§ **Data for analysis**
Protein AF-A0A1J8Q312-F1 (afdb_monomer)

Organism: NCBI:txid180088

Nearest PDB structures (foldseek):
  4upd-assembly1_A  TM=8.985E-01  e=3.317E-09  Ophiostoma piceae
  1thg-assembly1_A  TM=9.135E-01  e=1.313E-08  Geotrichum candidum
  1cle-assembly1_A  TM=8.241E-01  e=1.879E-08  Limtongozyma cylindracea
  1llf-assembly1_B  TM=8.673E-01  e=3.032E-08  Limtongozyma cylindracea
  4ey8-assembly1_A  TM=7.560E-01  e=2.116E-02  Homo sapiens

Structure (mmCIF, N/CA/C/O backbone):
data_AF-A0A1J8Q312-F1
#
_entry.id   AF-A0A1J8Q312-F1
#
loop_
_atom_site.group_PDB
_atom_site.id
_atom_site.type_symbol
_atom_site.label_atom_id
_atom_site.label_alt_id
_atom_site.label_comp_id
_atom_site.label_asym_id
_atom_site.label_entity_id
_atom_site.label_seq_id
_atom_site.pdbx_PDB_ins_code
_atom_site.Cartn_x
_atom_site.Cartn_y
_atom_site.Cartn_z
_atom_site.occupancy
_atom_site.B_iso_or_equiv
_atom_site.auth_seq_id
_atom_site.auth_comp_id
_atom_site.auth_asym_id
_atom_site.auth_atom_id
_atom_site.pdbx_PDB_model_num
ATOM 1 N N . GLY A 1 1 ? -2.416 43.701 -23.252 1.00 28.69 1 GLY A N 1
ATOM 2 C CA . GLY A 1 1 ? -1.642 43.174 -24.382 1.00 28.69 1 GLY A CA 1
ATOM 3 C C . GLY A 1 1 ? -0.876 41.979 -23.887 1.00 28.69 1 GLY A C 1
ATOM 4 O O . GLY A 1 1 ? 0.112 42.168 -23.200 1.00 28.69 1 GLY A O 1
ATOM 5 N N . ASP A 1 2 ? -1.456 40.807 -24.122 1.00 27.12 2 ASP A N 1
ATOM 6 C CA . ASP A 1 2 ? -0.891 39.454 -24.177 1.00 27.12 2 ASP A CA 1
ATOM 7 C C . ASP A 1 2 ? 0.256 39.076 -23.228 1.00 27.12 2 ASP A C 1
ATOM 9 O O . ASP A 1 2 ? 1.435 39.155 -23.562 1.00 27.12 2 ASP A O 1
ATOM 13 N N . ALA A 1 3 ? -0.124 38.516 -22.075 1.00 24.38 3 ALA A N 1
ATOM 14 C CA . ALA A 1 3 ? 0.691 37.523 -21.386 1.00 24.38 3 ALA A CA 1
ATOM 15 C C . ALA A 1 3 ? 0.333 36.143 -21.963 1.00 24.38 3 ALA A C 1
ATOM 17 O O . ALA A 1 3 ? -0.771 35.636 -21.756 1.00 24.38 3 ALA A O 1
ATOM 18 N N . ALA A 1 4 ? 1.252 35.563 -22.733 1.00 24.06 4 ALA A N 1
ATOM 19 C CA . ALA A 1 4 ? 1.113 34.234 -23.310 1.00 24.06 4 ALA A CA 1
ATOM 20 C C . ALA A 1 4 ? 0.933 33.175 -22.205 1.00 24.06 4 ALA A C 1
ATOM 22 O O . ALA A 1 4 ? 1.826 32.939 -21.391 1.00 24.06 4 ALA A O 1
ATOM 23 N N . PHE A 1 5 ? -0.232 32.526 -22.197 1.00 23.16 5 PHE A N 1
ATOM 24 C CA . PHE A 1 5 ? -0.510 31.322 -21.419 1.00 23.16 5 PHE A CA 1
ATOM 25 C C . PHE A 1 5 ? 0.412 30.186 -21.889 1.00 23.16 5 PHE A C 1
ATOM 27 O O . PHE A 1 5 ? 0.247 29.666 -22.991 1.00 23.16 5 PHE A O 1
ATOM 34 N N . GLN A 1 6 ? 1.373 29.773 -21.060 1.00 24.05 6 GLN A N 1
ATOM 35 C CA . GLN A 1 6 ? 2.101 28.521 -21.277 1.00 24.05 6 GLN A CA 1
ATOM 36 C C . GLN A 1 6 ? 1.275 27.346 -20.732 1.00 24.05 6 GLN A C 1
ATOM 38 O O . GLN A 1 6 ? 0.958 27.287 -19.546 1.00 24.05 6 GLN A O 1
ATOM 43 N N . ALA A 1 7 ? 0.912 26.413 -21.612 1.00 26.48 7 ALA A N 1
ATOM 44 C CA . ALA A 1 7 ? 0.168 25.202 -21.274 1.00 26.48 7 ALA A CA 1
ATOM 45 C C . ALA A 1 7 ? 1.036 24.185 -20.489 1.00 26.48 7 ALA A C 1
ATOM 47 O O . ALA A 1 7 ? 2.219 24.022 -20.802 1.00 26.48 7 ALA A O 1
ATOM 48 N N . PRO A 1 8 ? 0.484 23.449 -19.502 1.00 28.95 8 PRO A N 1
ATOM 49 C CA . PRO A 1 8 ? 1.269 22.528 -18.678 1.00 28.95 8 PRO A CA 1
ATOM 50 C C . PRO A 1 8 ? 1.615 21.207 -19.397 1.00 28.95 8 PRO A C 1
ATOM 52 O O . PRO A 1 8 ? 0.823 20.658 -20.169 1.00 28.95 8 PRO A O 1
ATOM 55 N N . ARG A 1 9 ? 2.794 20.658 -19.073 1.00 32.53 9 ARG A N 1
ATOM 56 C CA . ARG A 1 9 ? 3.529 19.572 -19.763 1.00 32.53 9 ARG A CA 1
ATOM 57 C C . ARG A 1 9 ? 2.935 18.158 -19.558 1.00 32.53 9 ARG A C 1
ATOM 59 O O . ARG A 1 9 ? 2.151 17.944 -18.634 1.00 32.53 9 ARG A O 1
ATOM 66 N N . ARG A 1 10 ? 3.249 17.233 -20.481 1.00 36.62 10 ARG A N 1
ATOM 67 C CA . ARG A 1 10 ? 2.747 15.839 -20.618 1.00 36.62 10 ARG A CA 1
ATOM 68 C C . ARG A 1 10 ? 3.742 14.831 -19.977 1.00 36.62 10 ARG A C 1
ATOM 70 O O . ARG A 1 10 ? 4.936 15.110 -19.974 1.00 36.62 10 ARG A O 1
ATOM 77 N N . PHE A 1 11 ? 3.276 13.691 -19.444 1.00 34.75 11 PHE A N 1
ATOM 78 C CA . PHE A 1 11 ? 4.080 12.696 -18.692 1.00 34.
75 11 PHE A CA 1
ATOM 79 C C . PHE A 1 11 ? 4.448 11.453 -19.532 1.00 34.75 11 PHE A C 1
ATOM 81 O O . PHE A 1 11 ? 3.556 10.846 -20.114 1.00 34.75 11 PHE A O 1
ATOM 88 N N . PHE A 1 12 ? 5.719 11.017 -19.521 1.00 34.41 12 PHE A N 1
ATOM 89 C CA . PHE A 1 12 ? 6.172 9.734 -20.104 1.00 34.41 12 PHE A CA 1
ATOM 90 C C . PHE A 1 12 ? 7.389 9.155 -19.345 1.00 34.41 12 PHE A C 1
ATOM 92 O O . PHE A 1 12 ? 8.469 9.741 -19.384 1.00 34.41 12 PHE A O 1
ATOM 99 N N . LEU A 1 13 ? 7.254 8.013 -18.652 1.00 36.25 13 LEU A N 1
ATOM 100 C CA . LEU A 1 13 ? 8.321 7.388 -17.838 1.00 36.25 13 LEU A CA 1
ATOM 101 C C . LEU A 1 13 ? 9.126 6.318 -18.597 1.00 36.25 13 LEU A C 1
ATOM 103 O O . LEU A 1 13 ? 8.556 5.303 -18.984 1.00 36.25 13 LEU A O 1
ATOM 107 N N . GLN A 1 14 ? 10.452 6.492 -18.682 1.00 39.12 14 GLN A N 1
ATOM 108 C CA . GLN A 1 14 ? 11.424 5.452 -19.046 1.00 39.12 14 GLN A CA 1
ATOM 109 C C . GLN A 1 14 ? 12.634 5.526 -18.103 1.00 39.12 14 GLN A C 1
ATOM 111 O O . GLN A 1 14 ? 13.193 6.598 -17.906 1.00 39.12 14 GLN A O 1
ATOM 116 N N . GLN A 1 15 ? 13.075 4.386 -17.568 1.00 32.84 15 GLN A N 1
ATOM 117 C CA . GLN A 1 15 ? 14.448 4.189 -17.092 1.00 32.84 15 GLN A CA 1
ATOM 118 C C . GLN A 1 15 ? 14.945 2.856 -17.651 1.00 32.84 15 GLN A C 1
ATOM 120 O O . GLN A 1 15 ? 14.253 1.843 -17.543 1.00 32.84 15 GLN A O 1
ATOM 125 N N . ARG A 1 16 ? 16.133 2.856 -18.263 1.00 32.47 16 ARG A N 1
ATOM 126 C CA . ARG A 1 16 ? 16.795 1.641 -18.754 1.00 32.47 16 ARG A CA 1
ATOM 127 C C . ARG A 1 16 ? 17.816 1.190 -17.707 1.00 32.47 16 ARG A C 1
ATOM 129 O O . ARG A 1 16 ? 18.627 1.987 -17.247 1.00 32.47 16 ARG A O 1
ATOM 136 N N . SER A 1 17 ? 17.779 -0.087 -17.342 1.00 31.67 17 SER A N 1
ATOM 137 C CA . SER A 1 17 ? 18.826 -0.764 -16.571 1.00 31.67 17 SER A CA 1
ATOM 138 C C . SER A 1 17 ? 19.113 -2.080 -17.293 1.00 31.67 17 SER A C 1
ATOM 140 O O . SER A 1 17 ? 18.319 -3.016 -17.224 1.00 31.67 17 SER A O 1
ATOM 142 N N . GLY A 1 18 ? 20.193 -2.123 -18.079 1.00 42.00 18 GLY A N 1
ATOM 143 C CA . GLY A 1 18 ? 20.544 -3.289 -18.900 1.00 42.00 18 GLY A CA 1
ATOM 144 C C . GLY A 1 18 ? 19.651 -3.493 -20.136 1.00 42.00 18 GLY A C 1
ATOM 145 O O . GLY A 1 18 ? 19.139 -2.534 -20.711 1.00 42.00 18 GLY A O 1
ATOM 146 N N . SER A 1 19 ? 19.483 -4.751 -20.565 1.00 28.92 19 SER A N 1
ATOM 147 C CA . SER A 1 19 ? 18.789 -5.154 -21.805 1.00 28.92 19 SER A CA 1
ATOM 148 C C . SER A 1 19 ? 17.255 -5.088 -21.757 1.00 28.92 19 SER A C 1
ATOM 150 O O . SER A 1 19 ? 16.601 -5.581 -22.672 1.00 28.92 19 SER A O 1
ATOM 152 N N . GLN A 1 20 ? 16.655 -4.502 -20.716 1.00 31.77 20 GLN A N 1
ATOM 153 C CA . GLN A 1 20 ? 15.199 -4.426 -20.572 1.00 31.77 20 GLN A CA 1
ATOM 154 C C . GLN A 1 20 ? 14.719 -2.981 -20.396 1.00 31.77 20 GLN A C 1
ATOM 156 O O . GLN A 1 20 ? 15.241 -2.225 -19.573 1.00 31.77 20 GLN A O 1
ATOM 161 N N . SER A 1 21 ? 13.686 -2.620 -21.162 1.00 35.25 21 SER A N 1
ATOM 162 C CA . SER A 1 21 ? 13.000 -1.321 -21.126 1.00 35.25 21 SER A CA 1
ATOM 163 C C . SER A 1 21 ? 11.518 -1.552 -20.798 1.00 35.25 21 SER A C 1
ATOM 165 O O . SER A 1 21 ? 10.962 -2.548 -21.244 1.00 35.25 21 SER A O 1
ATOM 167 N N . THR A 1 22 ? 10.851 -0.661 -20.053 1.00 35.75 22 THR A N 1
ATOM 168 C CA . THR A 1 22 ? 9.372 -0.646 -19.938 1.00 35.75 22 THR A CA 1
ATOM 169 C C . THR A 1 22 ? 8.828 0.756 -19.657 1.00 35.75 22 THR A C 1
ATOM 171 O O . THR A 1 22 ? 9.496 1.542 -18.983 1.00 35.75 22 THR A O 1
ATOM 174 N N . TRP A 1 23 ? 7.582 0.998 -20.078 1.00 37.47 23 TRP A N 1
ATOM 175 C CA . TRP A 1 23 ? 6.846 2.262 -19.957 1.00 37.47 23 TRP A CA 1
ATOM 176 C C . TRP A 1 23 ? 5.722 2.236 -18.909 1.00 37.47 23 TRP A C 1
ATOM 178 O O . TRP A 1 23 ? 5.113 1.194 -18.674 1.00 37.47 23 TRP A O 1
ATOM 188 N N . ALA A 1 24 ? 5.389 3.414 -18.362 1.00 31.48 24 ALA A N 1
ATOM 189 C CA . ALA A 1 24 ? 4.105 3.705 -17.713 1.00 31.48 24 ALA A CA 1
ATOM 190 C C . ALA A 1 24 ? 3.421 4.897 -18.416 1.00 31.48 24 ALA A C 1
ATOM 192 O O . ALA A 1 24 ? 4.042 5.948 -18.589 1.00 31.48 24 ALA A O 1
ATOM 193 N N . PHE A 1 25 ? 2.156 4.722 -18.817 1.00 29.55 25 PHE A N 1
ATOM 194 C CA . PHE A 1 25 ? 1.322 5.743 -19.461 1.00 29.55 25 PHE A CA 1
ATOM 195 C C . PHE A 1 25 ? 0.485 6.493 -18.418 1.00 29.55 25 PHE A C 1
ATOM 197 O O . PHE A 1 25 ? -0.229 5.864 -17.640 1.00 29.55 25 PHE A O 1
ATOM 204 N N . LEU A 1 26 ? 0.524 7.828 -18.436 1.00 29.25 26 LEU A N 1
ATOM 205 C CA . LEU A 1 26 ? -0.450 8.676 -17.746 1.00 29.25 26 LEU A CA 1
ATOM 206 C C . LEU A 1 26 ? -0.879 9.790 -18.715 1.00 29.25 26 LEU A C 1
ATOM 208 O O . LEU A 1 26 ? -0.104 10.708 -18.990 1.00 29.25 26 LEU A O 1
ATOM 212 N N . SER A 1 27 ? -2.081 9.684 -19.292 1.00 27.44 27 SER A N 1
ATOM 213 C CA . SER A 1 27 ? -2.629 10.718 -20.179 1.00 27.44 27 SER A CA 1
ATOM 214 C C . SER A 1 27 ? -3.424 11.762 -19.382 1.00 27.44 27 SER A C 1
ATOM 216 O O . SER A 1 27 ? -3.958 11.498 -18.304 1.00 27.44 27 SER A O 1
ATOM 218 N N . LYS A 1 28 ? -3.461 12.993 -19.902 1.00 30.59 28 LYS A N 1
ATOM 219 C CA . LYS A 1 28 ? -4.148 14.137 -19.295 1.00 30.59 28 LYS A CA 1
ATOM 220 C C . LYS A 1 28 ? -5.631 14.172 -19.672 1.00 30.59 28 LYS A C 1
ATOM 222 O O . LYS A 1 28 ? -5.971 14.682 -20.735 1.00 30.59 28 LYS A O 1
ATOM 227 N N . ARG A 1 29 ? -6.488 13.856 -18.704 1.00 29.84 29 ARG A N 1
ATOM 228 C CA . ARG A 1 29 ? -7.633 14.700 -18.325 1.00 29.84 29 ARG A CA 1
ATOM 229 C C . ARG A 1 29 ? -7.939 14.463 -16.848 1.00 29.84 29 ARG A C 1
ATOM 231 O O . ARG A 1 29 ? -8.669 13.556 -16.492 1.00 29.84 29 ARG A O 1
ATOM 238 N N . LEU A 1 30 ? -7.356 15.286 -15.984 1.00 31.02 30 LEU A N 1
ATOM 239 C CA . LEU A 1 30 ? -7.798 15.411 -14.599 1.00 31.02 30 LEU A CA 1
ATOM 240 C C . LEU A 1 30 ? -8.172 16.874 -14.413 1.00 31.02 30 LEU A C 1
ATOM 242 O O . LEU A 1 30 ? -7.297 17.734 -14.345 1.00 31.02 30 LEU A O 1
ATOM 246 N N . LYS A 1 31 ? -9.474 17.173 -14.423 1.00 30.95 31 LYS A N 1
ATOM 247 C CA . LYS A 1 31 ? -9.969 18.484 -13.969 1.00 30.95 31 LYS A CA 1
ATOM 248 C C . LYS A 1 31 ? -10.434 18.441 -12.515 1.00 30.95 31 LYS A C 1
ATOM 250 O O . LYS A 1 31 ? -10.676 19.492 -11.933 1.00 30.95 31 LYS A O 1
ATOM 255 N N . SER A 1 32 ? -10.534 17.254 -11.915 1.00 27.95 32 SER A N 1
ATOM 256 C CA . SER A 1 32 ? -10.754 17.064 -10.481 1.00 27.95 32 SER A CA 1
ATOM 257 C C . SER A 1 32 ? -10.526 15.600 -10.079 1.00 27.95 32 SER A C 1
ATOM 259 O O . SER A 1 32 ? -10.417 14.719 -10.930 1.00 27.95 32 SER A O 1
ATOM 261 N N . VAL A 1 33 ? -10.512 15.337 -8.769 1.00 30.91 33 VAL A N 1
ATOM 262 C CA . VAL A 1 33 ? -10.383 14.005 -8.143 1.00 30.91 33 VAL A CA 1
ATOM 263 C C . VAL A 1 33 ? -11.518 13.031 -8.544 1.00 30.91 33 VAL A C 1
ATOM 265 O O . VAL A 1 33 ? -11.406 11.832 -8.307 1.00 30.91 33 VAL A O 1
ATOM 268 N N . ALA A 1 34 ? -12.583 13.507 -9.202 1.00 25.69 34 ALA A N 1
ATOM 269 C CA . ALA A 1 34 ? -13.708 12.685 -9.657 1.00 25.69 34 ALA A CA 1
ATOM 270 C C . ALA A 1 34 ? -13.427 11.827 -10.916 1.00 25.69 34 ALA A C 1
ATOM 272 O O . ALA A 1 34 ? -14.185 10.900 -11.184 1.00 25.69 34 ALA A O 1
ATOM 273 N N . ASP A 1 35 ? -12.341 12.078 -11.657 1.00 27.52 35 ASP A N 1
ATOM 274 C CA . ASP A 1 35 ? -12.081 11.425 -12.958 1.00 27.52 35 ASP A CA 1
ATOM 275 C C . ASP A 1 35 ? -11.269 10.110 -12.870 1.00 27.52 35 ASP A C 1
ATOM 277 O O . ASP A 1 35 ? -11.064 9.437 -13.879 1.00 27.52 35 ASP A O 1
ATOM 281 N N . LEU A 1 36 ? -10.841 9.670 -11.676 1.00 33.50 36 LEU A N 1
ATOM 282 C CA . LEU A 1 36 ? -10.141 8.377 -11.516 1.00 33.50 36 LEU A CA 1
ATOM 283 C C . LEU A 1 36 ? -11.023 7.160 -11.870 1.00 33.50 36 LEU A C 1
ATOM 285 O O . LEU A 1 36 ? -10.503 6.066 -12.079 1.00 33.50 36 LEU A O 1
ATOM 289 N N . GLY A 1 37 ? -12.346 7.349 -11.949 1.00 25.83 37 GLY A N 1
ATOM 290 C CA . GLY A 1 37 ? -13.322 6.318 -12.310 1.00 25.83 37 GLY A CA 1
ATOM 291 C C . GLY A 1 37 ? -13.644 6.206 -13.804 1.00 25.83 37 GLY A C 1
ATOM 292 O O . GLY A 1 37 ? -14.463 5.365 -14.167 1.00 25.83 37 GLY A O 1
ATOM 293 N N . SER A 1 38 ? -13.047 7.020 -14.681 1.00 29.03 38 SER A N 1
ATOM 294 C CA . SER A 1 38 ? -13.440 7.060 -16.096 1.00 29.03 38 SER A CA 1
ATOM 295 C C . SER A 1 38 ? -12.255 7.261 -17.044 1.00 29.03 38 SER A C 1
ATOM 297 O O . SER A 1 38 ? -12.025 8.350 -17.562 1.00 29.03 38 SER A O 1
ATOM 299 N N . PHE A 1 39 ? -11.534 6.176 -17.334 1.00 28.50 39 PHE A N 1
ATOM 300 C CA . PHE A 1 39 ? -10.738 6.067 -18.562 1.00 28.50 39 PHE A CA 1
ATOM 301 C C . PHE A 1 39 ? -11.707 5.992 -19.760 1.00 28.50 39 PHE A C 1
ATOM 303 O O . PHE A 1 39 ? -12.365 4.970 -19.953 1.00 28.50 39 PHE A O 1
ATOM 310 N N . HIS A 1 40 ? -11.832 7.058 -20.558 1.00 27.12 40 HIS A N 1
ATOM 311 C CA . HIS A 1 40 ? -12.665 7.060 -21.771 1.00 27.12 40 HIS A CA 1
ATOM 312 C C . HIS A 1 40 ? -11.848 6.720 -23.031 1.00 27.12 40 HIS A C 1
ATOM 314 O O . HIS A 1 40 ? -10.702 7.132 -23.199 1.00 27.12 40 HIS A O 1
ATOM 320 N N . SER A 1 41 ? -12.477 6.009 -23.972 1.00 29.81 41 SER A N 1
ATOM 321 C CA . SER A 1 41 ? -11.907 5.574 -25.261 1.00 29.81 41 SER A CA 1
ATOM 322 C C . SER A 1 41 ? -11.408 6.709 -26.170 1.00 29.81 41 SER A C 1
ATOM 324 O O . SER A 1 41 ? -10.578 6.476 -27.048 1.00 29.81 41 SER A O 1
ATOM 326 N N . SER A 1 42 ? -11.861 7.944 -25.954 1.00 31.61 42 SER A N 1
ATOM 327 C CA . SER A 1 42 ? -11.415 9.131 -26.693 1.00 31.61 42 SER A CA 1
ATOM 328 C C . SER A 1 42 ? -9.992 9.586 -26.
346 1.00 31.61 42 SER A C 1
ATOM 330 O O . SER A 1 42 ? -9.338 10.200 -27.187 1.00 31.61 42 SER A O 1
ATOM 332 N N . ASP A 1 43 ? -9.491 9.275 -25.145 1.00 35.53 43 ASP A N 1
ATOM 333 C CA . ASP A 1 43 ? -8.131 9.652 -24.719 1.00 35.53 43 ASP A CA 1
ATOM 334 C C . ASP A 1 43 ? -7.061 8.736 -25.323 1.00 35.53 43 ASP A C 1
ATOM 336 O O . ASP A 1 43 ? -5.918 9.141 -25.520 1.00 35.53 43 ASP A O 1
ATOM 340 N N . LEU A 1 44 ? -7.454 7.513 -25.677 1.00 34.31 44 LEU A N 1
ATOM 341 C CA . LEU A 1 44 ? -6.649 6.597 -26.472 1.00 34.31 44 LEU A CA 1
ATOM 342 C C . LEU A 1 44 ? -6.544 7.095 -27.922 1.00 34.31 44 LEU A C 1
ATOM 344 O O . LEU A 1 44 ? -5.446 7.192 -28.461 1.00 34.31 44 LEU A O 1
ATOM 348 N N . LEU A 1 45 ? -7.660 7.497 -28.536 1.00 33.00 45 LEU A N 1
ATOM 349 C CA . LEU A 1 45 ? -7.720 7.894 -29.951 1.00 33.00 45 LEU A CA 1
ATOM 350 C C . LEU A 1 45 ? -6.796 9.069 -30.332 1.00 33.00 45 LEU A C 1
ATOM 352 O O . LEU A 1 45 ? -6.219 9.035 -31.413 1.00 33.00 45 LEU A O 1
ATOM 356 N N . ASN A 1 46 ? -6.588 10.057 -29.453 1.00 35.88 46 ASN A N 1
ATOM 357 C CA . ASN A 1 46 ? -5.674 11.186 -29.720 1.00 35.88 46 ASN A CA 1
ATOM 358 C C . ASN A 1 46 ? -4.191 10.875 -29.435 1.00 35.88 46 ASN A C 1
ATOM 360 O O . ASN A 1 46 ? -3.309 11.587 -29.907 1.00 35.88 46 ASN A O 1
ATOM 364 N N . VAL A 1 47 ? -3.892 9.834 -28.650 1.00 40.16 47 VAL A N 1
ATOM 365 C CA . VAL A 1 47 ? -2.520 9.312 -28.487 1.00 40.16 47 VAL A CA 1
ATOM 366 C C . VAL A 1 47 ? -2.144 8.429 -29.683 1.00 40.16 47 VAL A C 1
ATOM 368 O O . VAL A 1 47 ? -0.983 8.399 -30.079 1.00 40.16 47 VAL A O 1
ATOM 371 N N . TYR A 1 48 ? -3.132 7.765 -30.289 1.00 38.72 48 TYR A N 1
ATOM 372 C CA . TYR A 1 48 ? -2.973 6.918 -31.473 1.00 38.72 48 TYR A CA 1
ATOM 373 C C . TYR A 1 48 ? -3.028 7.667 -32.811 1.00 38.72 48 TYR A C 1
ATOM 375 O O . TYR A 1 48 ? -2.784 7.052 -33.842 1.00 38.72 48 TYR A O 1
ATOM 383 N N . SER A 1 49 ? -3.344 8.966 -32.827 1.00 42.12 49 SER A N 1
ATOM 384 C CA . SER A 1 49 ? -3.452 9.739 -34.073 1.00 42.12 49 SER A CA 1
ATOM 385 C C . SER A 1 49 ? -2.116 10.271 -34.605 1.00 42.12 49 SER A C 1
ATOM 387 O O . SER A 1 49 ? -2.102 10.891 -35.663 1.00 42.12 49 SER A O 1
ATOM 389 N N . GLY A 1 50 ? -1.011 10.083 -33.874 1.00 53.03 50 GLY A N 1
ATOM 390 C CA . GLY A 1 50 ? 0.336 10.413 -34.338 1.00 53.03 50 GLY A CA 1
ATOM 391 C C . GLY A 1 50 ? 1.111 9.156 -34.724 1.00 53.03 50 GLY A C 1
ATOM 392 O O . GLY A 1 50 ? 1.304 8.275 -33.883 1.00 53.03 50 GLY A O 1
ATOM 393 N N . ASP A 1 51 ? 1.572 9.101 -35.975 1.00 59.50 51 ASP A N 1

§ **Task to carry out**
From the top of the listing above, restate each line word for word up to and including the line with "ATOM 24 C CA"; add nothing else.

§ **Output below**
Protein AF-A0A1J8Q312-F1 (afdb_monomer)

Organism: NCBI:txid180088

Nearest PDB structures (foldseek):
  4upd-assembly1_A  TM=8.985E-01  e=3.317E-09  Ophiostoma piceae
  1thg-assembly1_A  TM=9.135E-01  e=1.313E-08  Geotrichum candidum
  1cle-assembly1_A  TM=8.241E-01  e=1.879E-08  Limtongozyma cylindracea
  1llf-assembly1_B  TM=8.673E-01  e=3.032E-08  Limtongozyma cylindracea
  4ey8-assembly1_A  TM=7.560E-01  e=2.116E-02  Homo sapiens

Structure (mmCIF, N/CA/C/O backbone):
data_AF-A0A1J8Q312-F1
#
_entry.id   AF-A0A1J8Q312-F1
#
loop_
_atom_site.group_PDB
_atom_site.id
_atom_site.type_symbol
_atom_site.label_atom_id
_atom_site.label_alt_id
_atom_site.label_comp_id
_atom_site.label_asym_id
_atom_site.label_entity_id
_atom_site.label_seq_id
_atom_site.pdbx_PDB_ins_code
_atom_site.Cartn_x
_atom_site.Cartn_y
_atom_site.Cartn_z
_atom_site.occupancy
_atom_site.B_iso_or_equiv
_atom_site.auth_seq_id
_atom_site.auth_comp_id
_atom_site.auth_asym_id
_atom_site.auth_atom_id
_atom_site.pdbx_PDB_model_num
ATOM 1 N N . GLY A 1 1 ? -2.416 43.701 -23.252 1.00 28.69 1 GLY A N 1
ATOM 2 C CA . GLY A 1 1 ? -1.642 43.174 -24.382 1.00 28.69 1 GLY A CA 1
ATOM 3 C C . GLY A 1 1 ? -0.876 41.979 -23.887 1.00 28.69 1 GLY A C 1
ATOM 4 O O . GLY A 1 1 ? 0.112 42.168 -23.200 1.00 28.69 1 GLY A O 1
ATOM 5 N N . ASP A 1 2 ? -1.456 40.807 -24.122 1.00 27.12 2 ASP A N 1
ATOM 6 C CA . ASP A 1 2 ? -0.891 39.454 -24.177 1.00 27.12 2 ASP A CA 1
ATOM 7 C C . ASP A 1 2 ? 0.256 39.076 -23.228 1.00 27.12 2 ASP A C 1
ATOM 9 O O . ASP A 1 2 ? 1.435 39.155 -23.562 1.00 27.12 2 ASP A O 1
ATOM 13 N N . ALA A 1 3 ? -0.124 38.516 -22.075 1.00 24.38 3 ALA A N 1
ATOM 14 C CA . ALA A 1 3 ? 0.691 37.523 -21.386 1.00 24.38 3 ALA A CA 1
ATOM 15 C C . ALA A 1 3 ? 0.333 36.143 -21.963 1.00 24.38 3 ALA A C 1
ATOM 17 O O . ALA A 1 3 ? -0.771 35.636 -21.756 1.00 24.38 3 ALA A O 1
ATOM 18 N N . ALA A 1 4 ? 1.252 35.563 -22.733 1.00 24.06 4 ALA A N 1
ATOM 19 C CA . ALA A 1 4 ? 1.113 34.234 -23.310 1.00 24.06 4 ALA A CA 1
ATOM 20 C C . ALA A 1 4 ? 0.933 33.175 -22.205 1.00 24.06 4 ALA A C 1
ATOM 22 O O . ALA A 1 4 ? 1.826 32.939 -21.391 1.00 24.06 4 ALA A O 1
ATOM 23 N N . PHE A 1 5 ? -0.232 32.526 -22.197 1.00 23.16 5 PHE A N 1
ATOM 24 C CA . PHE A 1 5 ? -0.510 31.322 -21.419 1.00 23.16 5 PHE A CA 1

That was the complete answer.